§ **TASK**
After finding the line with "ATOM 13 O O" in the entries below, retype exactly each line from there through the line with "ATOM 28 O O", including that final line.

§ **LISTED ENTRIES**

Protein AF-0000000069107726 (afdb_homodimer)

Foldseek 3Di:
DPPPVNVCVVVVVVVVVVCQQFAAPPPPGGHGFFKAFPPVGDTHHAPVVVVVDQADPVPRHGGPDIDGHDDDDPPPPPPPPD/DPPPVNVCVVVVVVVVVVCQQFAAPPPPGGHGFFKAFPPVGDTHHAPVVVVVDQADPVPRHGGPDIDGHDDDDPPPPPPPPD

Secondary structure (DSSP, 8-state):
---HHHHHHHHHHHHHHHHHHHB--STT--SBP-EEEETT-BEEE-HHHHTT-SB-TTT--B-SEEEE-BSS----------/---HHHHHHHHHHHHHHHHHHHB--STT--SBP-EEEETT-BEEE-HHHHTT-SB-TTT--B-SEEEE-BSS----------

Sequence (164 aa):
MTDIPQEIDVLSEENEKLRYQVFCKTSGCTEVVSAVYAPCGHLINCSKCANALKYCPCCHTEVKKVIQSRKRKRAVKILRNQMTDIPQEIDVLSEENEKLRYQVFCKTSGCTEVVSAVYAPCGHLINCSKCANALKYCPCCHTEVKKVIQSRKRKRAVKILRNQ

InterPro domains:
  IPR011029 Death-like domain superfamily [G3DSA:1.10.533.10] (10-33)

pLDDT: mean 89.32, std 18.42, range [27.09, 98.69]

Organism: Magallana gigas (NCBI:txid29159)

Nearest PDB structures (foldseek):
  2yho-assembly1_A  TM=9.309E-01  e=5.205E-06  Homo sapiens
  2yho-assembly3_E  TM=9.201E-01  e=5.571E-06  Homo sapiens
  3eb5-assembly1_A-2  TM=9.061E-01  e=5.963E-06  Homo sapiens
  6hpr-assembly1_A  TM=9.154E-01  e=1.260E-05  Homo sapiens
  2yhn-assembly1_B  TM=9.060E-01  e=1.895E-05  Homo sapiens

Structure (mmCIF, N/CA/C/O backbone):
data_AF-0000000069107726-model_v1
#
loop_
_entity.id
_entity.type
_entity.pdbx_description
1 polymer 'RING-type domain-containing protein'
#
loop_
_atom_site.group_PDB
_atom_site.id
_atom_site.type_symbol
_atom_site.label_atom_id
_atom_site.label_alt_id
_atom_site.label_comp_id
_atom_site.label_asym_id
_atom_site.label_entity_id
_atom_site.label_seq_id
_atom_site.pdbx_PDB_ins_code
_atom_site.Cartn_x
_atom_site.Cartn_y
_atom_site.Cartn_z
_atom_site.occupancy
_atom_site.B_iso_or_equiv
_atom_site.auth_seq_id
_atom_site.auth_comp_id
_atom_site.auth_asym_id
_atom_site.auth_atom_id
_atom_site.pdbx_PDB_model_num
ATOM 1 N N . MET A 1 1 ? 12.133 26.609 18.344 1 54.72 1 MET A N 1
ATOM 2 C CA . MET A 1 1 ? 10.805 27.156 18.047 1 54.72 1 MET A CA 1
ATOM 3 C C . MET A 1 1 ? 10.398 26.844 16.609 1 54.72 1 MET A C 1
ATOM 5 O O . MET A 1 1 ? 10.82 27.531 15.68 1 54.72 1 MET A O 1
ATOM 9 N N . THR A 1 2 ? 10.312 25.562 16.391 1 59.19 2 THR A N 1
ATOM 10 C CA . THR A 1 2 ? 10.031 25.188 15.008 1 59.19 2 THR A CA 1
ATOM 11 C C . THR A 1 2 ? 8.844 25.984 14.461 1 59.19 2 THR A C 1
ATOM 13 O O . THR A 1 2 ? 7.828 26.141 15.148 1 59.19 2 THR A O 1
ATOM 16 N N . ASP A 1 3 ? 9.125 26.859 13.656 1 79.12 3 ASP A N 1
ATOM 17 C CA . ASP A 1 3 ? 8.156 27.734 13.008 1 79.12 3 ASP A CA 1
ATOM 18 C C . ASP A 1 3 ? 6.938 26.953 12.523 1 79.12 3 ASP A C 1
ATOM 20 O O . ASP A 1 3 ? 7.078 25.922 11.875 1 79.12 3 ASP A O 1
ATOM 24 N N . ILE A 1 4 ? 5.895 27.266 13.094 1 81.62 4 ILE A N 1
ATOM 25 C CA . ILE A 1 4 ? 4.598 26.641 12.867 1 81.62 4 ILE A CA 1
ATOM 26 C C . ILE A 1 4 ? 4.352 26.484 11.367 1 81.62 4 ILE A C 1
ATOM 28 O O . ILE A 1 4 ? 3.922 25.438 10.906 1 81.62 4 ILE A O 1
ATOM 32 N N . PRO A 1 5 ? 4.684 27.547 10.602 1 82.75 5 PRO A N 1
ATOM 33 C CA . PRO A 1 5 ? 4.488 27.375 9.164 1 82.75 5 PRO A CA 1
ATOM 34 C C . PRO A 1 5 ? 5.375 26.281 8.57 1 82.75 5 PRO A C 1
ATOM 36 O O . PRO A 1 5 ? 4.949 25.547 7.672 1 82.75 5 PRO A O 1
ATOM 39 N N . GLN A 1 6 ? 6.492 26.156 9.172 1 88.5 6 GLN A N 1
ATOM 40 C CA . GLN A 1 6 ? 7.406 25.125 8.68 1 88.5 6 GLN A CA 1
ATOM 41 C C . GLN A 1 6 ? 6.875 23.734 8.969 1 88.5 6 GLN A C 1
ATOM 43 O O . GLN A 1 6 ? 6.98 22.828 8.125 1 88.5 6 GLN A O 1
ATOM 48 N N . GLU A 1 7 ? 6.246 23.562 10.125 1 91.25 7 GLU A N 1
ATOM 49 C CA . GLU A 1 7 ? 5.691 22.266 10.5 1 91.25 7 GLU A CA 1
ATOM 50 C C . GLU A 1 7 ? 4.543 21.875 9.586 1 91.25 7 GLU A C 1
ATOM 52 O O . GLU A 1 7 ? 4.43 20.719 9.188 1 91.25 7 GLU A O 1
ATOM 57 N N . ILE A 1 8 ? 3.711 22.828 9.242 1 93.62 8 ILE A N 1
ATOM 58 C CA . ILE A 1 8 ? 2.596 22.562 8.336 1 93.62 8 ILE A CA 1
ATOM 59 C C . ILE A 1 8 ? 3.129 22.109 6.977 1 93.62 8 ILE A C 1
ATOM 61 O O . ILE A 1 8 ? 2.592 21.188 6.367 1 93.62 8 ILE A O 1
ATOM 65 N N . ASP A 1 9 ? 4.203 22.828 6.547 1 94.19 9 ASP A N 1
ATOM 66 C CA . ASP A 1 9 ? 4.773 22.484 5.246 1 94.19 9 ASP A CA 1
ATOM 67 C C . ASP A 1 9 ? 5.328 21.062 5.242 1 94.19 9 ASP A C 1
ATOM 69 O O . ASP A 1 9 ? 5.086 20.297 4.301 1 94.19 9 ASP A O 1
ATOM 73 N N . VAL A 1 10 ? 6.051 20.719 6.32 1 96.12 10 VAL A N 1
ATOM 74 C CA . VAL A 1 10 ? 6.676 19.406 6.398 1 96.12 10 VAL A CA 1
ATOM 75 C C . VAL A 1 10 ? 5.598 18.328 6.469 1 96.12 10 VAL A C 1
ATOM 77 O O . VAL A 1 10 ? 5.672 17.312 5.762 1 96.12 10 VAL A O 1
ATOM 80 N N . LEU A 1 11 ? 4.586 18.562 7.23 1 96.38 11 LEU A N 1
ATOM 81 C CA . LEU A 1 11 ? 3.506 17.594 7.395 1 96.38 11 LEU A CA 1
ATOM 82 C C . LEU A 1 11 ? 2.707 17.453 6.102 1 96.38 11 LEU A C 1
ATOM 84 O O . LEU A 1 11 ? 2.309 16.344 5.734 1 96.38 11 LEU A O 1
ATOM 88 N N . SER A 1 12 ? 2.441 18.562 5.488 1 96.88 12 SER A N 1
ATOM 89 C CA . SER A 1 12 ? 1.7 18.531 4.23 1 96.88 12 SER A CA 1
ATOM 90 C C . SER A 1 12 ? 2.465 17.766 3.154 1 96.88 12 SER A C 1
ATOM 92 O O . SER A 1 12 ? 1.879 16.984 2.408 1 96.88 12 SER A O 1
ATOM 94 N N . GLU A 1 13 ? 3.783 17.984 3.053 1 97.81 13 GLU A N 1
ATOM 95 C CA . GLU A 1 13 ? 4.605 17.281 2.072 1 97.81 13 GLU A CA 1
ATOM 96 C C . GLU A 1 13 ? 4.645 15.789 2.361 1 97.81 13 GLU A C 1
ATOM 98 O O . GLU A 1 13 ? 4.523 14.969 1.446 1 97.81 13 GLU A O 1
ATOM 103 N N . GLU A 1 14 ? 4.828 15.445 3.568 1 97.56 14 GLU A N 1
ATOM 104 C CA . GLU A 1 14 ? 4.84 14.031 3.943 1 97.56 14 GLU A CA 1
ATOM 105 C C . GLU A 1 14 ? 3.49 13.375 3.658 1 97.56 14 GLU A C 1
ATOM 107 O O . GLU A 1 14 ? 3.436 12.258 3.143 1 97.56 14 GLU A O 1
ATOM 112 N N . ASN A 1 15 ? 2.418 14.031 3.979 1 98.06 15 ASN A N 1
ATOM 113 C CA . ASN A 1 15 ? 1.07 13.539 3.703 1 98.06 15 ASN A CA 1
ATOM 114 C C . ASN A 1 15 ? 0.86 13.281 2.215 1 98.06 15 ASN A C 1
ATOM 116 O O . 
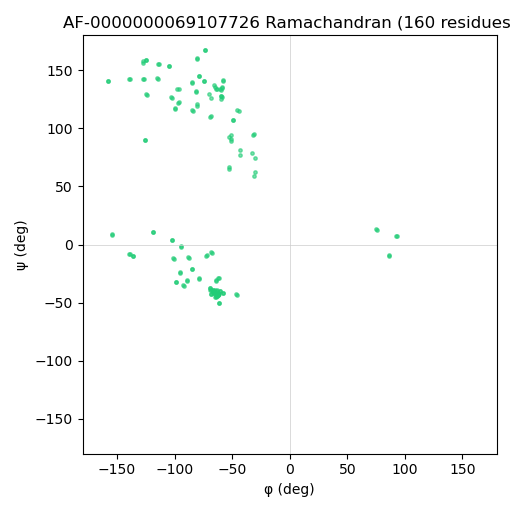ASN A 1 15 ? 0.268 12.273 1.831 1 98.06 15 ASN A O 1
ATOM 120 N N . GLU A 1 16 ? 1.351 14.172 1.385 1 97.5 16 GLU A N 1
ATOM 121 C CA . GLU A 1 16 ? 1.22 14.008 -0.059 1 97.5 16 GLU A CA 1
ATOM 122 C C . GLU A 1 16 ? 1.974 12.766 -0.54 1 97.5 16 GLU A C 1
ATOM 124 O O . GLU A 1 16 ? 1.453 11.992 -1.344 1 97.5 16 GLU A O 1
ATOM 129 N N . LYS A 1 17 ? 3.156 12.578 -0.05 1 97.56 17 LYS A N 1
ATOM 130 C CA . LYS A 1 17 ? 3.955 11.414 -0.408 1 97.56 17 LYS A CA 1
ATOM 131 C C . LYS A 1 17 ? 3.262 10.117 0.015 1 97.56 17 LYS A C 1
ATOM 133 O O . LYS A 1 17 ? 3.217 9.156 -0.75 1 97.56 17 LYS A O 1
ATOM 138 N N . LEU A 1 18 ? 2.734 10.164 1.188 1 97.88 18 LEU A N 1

§ **PROBLEM SOLUTION**
ATOM 13 O O . THR A 1 2 ? 7.828 26.141 15.148 1 59.19 2 THR A O 1
ATOM 16 N N . ASP A 1 3 ? 9.125 26.859 13.656 1 79.12 3 ASP A N 1
ATOM 17 C CA . ASP A 1 3 ? 8.156 27.734 13.008 1 79.12 3 ASP A CA 1
ATOM 18 C C . ASP A 1 3 ? 6.938 26.953 12.523 1 79.12 3 ASP A C 1
ATOM 20 O O . ASP A 1 3 ? 7.078 25.922 11.875 1 79.12 3 ASP A O 1
ATOM 24 N N . ILE A 1 4 ? 5.895 27.266 13.094 1 81.62 4 ILE A N 1
ATOM 25 C CA . ILE A 1 4 ? 4.598 26.641 12.867 1 81.62 4 ILE A CA 1
ATOM 26 C C . ILE A 1 4 ? 4.352 26.484 11.367 1 81.62 4 ILE A C 1
ATOM 28 O O . ILE A 1 4 ? 3.922 25.438 10.906 1 81.62 4 ILE A O 1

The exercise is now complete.